Exercise description ->
Print nothing but the lines below starting at the line that holds "ATOM 270 C C" and ending at the line that holds "ATOM 313 C C", including both, each exactly as written.

Records for this task ->
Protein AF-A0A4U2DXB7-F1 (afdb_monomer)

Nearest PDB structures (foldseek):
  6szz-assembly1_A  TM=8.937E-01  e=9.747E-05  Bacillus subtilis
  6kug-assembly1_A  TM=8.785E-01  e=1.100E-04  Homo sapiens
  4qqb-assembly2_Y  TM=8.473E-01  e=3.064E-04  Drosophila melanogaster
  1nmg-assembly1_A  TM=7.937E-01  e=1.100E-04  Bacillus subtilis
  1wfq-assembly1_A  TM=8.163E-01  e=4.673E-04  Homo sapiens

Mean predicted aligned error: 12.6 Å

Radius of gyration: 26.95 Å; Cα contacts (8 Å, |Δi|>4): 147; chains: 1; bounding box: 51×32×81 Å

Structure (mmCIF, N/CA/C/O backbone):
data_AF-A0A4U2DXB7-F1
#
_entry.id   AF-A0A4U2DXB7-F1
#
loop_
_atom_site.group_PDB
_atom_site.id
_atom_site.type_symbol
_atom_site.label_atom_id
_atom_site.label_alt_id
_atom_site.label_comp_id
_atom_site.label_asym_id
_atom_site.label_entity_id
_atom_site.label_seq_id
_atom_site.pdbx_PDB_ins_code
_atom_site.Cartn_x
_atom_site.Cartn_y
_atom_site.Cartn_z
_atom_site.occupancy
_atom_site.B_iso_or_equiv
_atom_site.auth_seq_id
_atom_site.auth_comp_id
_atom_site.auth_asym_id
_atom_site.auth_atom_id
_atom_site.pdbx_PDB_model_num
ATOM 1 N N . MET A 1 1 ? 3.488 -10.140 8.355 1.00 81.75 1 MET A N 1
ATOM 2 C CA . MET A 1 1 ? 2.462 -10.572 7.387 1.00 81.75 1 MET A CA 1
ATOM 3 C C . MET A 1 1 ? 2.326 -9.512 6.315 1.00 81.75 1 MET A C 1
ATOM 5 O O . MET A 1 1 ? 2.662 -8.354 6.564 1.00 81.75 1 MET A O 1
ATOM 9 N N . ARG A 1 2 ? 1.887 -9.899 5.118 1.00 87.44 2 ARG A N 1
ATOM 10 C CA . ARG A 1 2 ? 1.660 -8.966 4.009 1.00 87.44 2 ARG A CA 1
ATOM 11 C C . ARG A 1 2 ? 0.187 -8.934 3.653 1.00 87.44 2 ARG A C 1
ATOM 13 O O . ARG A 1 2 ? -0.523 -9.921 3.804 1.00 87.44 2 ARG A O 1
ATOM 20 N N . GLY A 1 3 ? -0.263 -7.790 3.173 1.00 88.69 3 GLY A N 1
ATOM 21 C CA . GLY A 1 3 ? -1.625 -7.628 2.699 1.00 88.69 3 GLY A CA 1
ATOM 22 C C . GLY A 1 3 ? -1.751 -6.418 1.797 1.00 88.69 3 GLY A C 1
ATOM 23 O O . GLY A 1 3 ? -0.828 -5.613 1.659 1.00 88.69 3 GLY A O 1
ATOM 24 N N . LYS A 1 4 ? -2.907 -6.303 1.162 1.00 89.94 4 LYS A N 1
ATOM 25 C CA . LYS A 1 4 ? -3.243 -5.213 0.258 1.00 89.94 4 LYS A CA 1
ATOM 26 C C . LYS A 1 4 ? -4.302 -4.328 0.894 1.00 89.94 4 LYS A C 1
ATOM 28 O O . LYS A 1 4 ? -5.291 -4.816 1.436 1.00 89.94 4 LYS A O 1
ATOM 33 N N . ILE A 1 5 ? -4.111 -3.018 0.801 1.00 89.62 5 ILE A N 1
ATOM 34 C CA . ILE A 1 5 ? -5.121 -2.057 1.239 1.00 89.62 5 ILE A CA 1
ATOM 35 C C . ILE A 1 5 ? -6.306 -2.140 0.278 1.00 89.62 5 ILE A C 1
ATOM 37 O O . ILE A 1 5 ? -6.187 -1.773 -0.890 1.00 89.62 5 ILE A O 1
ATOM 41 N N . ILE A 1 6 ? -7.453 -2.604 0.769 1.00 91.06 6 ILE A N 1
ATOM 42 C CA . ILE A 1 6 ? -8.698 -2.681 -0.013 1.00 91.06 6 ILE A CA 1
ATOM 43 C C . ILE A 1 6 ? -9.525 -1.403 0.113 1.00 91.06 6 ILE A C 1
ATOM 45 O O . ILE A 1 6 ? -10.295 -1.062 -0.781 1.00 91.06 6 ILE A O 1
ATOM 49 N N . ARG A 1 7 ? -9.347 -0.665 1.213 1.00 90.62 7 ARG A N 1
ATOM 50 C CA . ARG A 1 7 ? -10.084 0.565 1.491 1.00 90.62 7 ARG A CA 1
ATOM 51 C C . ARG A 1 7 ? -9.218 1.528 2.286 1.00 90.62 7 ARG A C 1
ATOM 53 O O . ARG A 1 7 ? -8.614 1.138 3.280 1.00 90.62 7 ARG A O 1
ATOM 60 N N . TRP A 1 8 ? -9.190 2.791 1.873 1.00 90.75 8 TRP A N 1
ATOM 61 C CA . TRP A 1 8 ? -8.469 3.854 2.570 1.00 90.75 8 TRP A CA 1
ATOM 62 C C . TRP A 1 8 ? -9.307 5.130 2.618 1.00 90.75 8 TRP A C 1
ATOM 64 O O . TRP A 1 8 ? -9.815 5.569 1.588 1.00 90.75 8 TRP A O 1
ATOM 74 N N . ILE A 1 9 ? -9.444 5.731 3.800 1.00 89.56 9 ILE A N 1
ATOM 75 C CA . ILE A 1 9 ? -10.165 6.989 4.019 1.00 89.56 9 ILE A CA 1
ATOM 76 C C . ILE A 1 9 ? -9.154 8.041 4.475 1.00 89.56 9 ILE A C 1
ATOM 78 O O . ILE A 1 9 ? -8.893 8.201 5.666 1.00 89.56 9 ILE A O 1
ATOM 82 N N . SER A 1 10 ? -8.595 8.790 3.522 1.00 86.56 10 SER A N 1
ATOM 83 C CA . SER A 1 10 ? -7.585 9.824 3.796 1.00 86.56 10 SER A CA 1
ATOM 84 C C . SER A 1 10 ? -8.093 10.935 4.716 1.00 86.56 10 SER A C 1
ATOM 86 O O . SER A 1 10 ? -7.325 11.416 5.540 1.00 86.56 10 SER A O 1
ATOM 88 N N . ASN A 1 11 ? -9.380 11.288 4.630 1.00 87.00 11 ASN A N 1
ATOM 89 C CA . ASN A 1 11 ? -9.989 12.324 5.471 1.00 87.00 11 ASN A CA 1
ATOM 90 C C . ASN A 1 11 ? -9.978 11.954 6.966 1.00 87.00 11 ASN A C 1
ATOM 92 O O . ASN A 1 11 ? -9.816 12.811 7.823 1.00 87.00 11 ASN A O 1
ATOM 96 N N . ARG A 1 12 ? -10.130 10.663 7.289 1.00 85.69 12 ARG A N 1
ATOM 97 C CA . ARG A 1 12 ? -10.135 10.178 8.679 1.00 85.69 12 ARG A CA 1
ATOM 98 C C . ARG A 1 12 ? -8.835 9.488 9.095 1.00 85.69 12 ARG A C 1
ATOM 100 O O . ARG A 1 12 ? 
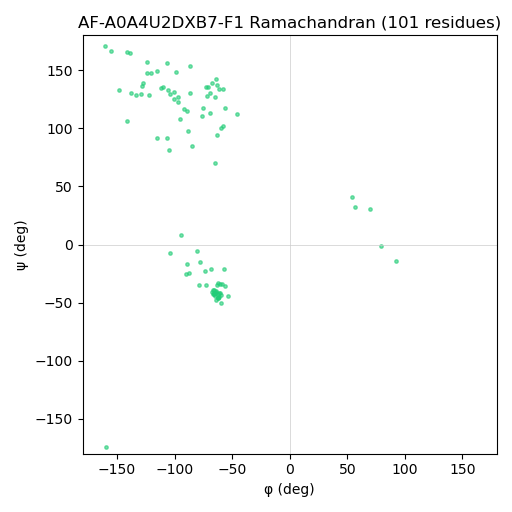-8.681 9.160 10.262 1.00 85.69 12 ARG A O 1
ATOM 107 N N . GLY A 1 13 ? -7.915 9.251 8.161 1.00 87.81 13 GLY A N 1
ATOM 108 C CA . GLY A 1 13 ? -6.619 8.640 8.447 1.00 87.81 13 GLY A CA 1
ATOM 109 C C . GLY A 1 13 ? -6.686 7.158 8.826 1.00 87.81 13 GLY A C 1
ATOM 110 O O . GLY A 1 13 ? -5.845 6.701 9.589 1.00 87.81 13 GLY A O 1
ATOM 111 N N . PHE A 1 14 ? -7.646 6.390 8.313 1.00 89.81 14 PHE A N 1
ATOM 112 C CA . PHE A 1 14 ? -7.698 4.942 8.547 1.00 89.81 14 PHE A CA 1
ATOM 113 C C . PHE A 1 14 ? -8.089 4.166 7.293 1.00 89.81 14 PHE A C 1
ATOM 115 O O . PHE A 1 14 ? -8.603 4.724 6.318 1.00 89.81 14 PHE A O 1
ATOM 122 N N . GLY A 1 15 ? -7.864 2.857 7.328 1.00 90.50 15 GLY A N 1
ATOM 123 C CA . GLY A 1 15 ? -8.216 1.951 6.251 1.00 90.50 15 GLY A CA 1
ATOM 124 C C . GLY A 1 15 ? -8.327 0.501 6.698 1.00 90.50 15 GLY A C 1
ATOM 125 O O . GLY A 1 15 ? -8.234 0.182 7.881 1.00 90.50 15 GLY A O 1
ATOM 126 N N . PHE A 1 16 ? -8.525 -0.364 5.709 1.00 91.50 16 PHE A N 1
ATOM 127 C CA . PHE A 1 16 ? -8.630 -1.805 5.881 1.00 91.50 16 PHE A CA 1
ATOM 128 C C . PHE A 1 16 ? -7.680 -2.520 4.929 1.00 91.50 16 PHE A C 1
ATOM 130 O O . PHE A 1 16 ? -7.564 -2.164 3.747 1.00 91.50 16 PHE A O 1
ATOM 137 N N . ILE A 1 17 ? -7.007 -3.531 5.464 1.00 90.38 17 ILE A N 1
ATOM 138 C CA . ILE A 1 17 ? -6.079 -4.391 4.743 1.00 90.38 17 ILE A CA 1
ATOM 139 C C . ILE A 1 17 ? -6.679 -5.784 4.648 1.00 90.38 17 ILE A C 1
ATOM 141 O O . ILE A 1 17 ? -7.153 -6.327 5.641 1.00 90.38 17 ILE A O 1
ATOM 145 N N . LYS A 1 18 ? -6.596 -6.369 3.457 1.00 90.38 18 LYS A N 1
ATOM 146 C CA . LYS A 1 18 ? -6.913 -7.770 3.216 1.00 90.38 18 LYS A CA 1
ATOM 147 C C . LYS A 1 18 ? -5.624 -8.552 3.006 1.00 90.38 18 LYS A C 1
ATOM 149 O O . LYS A 1 18 ? -4.743 -8.099 2.271 1.00 90.38 18 LYS A O 1
ATOM 154 N N . SER A 1 19 ? -5.497 -9.692 3.668 1.00 88.12 19 SER A N 1
ATOM 155 C CA . SER A 1 19 ? -4.370 -10.610 3.510 1.00 88.12 19 SER A CA 1
ATOM 156 C C . SER A 1 19 ? -4.898 -11.962 3.052 1.00 88.12 19 SER A C 1
ATOM 158 O O . SER A 1 19 ? -5.994 -12.347 3.436 1.00 88.12 19 SER A O 1
ATOM 160 N N . ASP A 1 20 ? -4.128 -12.696 2.259 1.00 85.12 20 ASP A N 1
ATOM 161 C CA . ASP A 1 20 ? -4.513 -14.060 1.876 1.00 85.12 20 ASP A CA 1
ATOM 162 C C . ASP A 1 20 ? -4.344 -15.035 3.056 1.00 85.12 20 ASP A C 1
ATOM 164 O O . ASP A 1 20 ? -5.015 -16.058 3.128 1.00 85.12 20 ASP A O 1
ATOM 168 N N . GLU A 1 21 ? -3.489 -14.684 4.024 1.00 82.69 21 GLU A N 1
ATOM 169 C CA . GLU A 1 21 ? -3.290 -15.432 5.272 1.00 82.69 21 GLU A CA 1
ATOM 170 C C . GLU A 1 21 ? -4.409 -15.173 6.298 1.00 82.69 21 GLU A C 1
ATOM 172 O O . GLU A 1 21 ? -4.521 -15.889 7.293 1.00 82.69 21 GLU A O 1
ATOM 177 N N . TYR A 1 22 ? -5.219 -14.128 6.093 1.00 79.12 22 TYR A N 1
ATOM 178 C CA . TYR A 1 22 ? -6.236 -13.696 7.044 1.00 79.12 22 TYR A CA 1
ATOM 179 C C . TYR A 1 22 ? -7.506 -13.243 6.325 1.00 79.12 22 TYR A C 1
ATOM 181 O O . TYR A 1 22 ? -7.563 -12.162 5.748 1.00 79.12 22 TYR A O 1
ATOM 189 N N . GLU A 1 23 ? -8.548 -14.070 6.395 1.00 79.12 23 GLU A N 1
ATOM 190 C CA . GLU A 1 23 ? -9.784 -13.882 5.626 1.00 79.12 23 GLU A CA 1
ATOM 191 C C . GLU A 1 23 ? -10.608 -12.658 6.061 1.00 79.12 23 GLU A C 1
ATOM 193 O O . GLU A 1 23 ? -11.403 -12.126 5.284 1.00 79.12 23 GLU A O 1
ATOM 198 N N . ARG A 1 24 ? -10.398 -12.177 7.293 1.00 84.44 24 ARG A N 1
ATOM 199 C CA . ARG A 1 24 ? -11.072 -10.984 7.819 1.00 84.44 24 ARG A CA 1
ATOM 200 C C . ARG A 1 24 ? -10.327 -9.703 7.456 1.00 84.44 24 ARG A C 1
ATOM 202 O O . ARG A 1 24 ? -9.108 -9.678 7.313 1.00 84.44 24 ARG A O 1
ATOM 209 N N . ASP A 1 25 ? -11.073 -8.609 7.394 1.00 88.00 25 ASP A N 1
ATOM 210 C CA . ASP A 1 25 ? -10.499 -7.290 7.163 1.00 88.00 25 ASP A CA 1
ATOM 211 C C . ASP A 1 25 ? -9.734 -6.811 8.400 1.00 88.00 25 ASP A C 1
ATOM 213 O O . ASP A 1 25 ? -10.255 -6.787 9.517 1.00 88.00 25 ASP A O 1
ATOM 217 N N . ILE A 1 26 ? -8.483 -6.409 8.190 1.00 88.88 26 ILE A N 1
ATOM 218 C CA . ILE A 1 26 ? -7.591 -5.955 9.254 1.00 88.88 26 ILE A CA 1
ATOM 219 C C . ILE A 1 26 ? -7.641 -4.435 9.304 1.00 88.88 26 ILE A C 1
ATOM 221 O O . ILE A 1 26 ? -7.350 -3.757 8.312 1.00 88.88 26 ILE A O 1
ATOM 225 N N . PHE A 1 27 ? -7.996 -3.896 10.466 1.00 89.44 27 PHE A N 1
ATOM 226 C CA . PHE A 1 27 ? -8.050 -2.456 10.674 1.00 89.44 27 PHE A CA 1
ATOM 227 C C . PHE A 1 27 ? -6.640 -1.861 10.744 1.00 89.44 27 PHE A C 1
ATOM 229 O O . PHE A 1 27 ? -5.760 -2.393 11.425 1.00 89.44 27 PHE A O 1
ATOM 236 N N . ILE A 1 28 ? -6.433 -0.736 10.059 1.00 87.50 28 ILE A N 1
ATOM 237 C CA . ILE A 1 28 ? -5.187 0.025 10.126 1.00 87.50 28 ILE A CA 1
ATOM 238 C C . ILE A 1 28 ? -5.458 1.515 10.309 1.00 87.50 28 ILE A C 1
ATOM 240 O O . ILE A 1 28 ? -6.183 2.135 9.526 1.00 87.50 28 ILE A O 1
ATOM 244 N N . HIS A 1 29 ? -4.816 2.113 11.310 1.00 88.25 29 HIS A N 1
ATOM 245 C CA . HIS A 1 29 ? -4.800 3.557 11.489 1.00 88.25 29 HIS A CA 1
ATOM 246 C C . HIS A 1 29 ? -3.501 4.154 10.938 1.00 88.25 29 HIS A C 1
ATOM 248 O O . HIS A 1 29 ? -2.441 3.529 10.961 1.00 88.25 29 HIS A O 1
ATOM 254 N N . ILE A 1 30 ? -3.555 5.390 10.437 1.00 84.06 30 ILE A N 1
ATOM 255 C CA . ILE A 1 30 ? -2.388 6.072 9.873 1.00 84.06 30 ILE A CA 1
ATOM 256 C C . ILE A 1 30 ? -1.266 6.197 10.913 1.00 84.06 30 ILE A C 1
ATOM 258 O O . ILE A 1 30 ? -0.099 6.072 10.544 1.00 84.06 30 ILE A O 1
ATOM 262 N N . SER A 1 31 ? -1.595 6.375 12.202 1.00 83.94 31 SER A N 1
ATOM 263 C CA . SER A 1 31 ? -0.620 6.422 13.310 1.00 83.94 31 SER A CA 1
ATOM 264 C C . SER A 1 31 ? 0.257 5.177 13.386 1.00 83.94 31 SER A C 1
ATOM 266 O O . SER A 1 31 ? 1.445 5.299 13.664 1.00 83.94 31 SER A O 1
ATOM 268 N N . ASP A 1 32 ? -0.301 4.012 13.068 1.00 83.56 32 ASP A N 1
ATOM 269 C CA . ASP A 1 32 ? 0.371 2.718 13.217 1.00 83.56 32 ASP A CA 1
ATOM 270 C C . ASP A 1 32 ? 1.329 2.424 12.053 1.00 83.56 32 ASP A C 1
ATOM 272 O O . ASP A 1 32 ? 2.096 1.456 12.066 1.00 83.56 32 ASP A O 1
ATOM 276 N N . ILE A 1 33 ? 1.319 3.298 11.042 1.00 82.00 33 ILE A N 1
ATOM 277 C CA . ILE A 1 33 ? 2.216 3.278 9.892 1.00 82.00 33 ILE A CA 1
ATOM 278 C C . ILE A 1 33 ? 3.466 4.080 10.237 1.00 82.00 33 ILE A C 1
ATOM 280 O O . ILE A 1 33 ? 3.486 5.308 10.119 1.00 82.00 33 ILE A O 1
ATOM 284 N N . THR A 1 34 ? 4.522 3.379 10.643 1.00 74.25 34 THR A N 1
ATOM 285 C CA . THR A 1 34 ? 5.782 3.990 11.097 1.00 74.25 34 THR A CA 1
ATOM 286 C C . THR A 1 34 ? 6.662 4.446 9.931 1.00 74.25 34 THR A C 1
ATOM 288 O O . THR A 1 34 ? 7.336 5.468 10.013 1.00 74.25 34 THR A O 1
ATOM 291 N N . LYS A 1 35 ? 6.654 3.714 8.808 1.00 66.88 35 LYS A N 1
ATOM 292 C CA . LYS A 1 35 ? 7.456 4.037 7.614 1.00 66.88 35 LYS A CA 1
ATOM 293 C C . LYS A 1 35 ? 6.578 4.631 6.517 1.00 66.88 35 LYS A C 1
ATOM 295 O O . LYS A 1 35 ? 6.186 3.939 5.575 1.00 66.88 35 LYS A O 1
ATOM 300 N N . ARG A 1 36 ? 6.292 5.931 6.622 1.00 62.44 36 ARG A N 1
ATOM 301 C CA . ARG A 1 36 ? 5.549 6.677 5.596 1.00 62.44 36 ARG A CA 1
ATOM 302 C C . ARG A 1 36 ? 6.514 7.385 4.648 1.00 62.44 36 ARG A C 1
ATOM 304 O O . ARG A 1 36 ? 7.117 8.384 5.010 1.00 62.44 36 ARG A O 1
ATOM 311 N N . ARG A 1 37 ? 6.634 6.890 3.413 1.00 64.00 37 ARG A N 1
ATOM 312 C CA . ARG A 1 37 ? 7.162 7.703 2.295 1.00 64.00 37 ARG A CA 1
ATOM 313 C C . ARG A 1 37 ? 6.059 8.504 1.595 1.00 64.00 37 ARG A C 1
ATOM 315 O O . ARG A 1 37 ? 6.341 9.517 0.974 1.00 64.00 37 ARG A O 1
ATOM 322 N N . ARG A 1 38 ? 4.810 8.034 1.685 1.00 74.50 38 ARG A N 1
ATOM 323 C CA . ARG A 1 38 ? 3.605 8.641 1.102 1.00 74.50 38 ARG A CA 1
ATOM 324 C C . ARG A 1 38 ? 2.363 8.206 1.880 1.00 74.50 38 ARG A C 1
ATOM 326 O O . ARG A 1 38 ? 2.440 7.262 2.669 1.00 74.50 38 ARG A O 1
ATOM 333 N N . GLN A 1 39 ? 1.231 8.874 1.651 1.00 76.25 39 GLN A N 1
ATOM 334 C CA . GLN A 1 39 ? -0.061 8.406 2.156 1.00 76.25 39 GLN A CA 1
ATOM 335 C C . GLN A 1 39 ? -0.416 7.048 1.521 1.00 76.25 39 GLN A C 1
ATOM 337 O O . GLN A 1 39 ? -0.208 6.888 0.311 1.00 76.25 39 GLN A O 1
ATOM 342 N N . PRO A 1 40 ? -0.939 6.088 2.302 1.00 80.69 40 PRO A N 1
ATOM 343 C CA . PRO A 1 40 ? -1.379 4.805 1.772 1.00 80.69 40 PRO A CA 1
ATOM 344 C C . PRO A 1 40 ? -2.541 4.997 0.802 1.00 80.69 40 PRO A C 1
ATOM 346 O O . PRO A 1 40 ? -3.397 5.857 1.014 1.00 80.69 40 PRO A O 1
ATOM 349 N N . LYS A 1 41 ? -2.570 4.206 -0.267 1.00 84.06 41 LYS A N 1
ATOM 350 C CA . LYS A 1 41 ? -3.666 4.202 -1.236 1.00 84.06 41 LYS A CA 1
ATOM 351 C C . LYS A 1 41 ? -4.240 2.800 -1.384 1.00 84.06 41 LYS A C 1
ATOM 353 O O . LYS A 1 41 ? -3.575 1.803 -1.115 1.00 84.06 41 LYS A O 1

Output below ->
ATOM 270 C C . ASP A 1 32 ? 1.329 2.424 12.053 1.00 83.56 32 ASP A C 1
ATOM 272 O O . ASP A 1 32 ? 2.096 1.456 12.066 1.00 83.56 32 ASP A O 1
ATOM 276 N N . ILE A 1 33 ? 1.319 3.298 11.042 1.00 82.00 33 ILE A N 1
ATOM 277 C CA . ILE A 1 33 ? 2.216 3.278 9.892 1.00 82.00 33 ILE A CA 1
ATOM 278 C C . ILE A 1 33 ? 3.466 4.080 10.237 1.00 82.00 33 ILE A C 1
ATOM 280 O O . ILE A 1 33 ? 3.486 5.308 10.119 1.00 82.00 33 ILE A O 1
ATOM 284 N N . THR A 1 34 ? 4.522 3.379 10.643 1.00 74.25 34 THR A N 1
ATOM 285 C CA . THR A 1 34 ? 5.782 3.990 11.097 1.00 74.25 34 THR A CA 1
ATOM 286 C C . THR A 1 34 ? 6.662 4.446 9.931 1.00 74.25 34 THR A C 1
ATOM 288 O O . THR A 1 34 ? 7.336 5.468 10.013 1.00 74.25 34 THR A O 1
ATOM 291 N N . LYS A 1 35 ? 6.654 3.714 8.808 1.00 66.88 35 LYS A N 1
ATOM 292 C CA . LYS A 1 35 ? 7.456 4.037 7.614 1.00 66.88 35 LYS A CA 1
ATOM 293 C C . LYS A 1 35 ? 6.578 4.631 6.517 1.00 66.88 35 LYS A C 1
ATOM 295 O O . LYS A 1 35 ? 6.186 3.939 5.575 1.00 66.88 35 LYS A O 1
ATOM 300 N N . ARG A 1 36 ? 6.292 5.931 6.622 1.00 62.44 36 ARG A N 1
ATOM 301 C CA . ARG A 1 36 ? 5.549 6.677 5.596 1.00 62.44 36 ARG A CA 1
ATOM 302 C C . ARG A 1 36 ? 6.514 7.385 4.648 1.00 62.44 36 ARG A C 1
ATOM 304 O O . ARG A 1 36 ? 7.117 8.384 5.010 1.00 62.44 36 ARG A O 1
ATOM 311 N N . ARG A 1 37 ? 6.634 6.890 3.413 1.00 64.00 37 ARG A N 1
ATOM 312 C CA . ARG A 1 37 ? 7.162 7.703 2.295 1.00 64.00 37 ARG A CA 1
ATOM 313 C C . ARG A 1 37 ? 6.059 8.504 1.595 1.00 64.00 37 ARG A C 1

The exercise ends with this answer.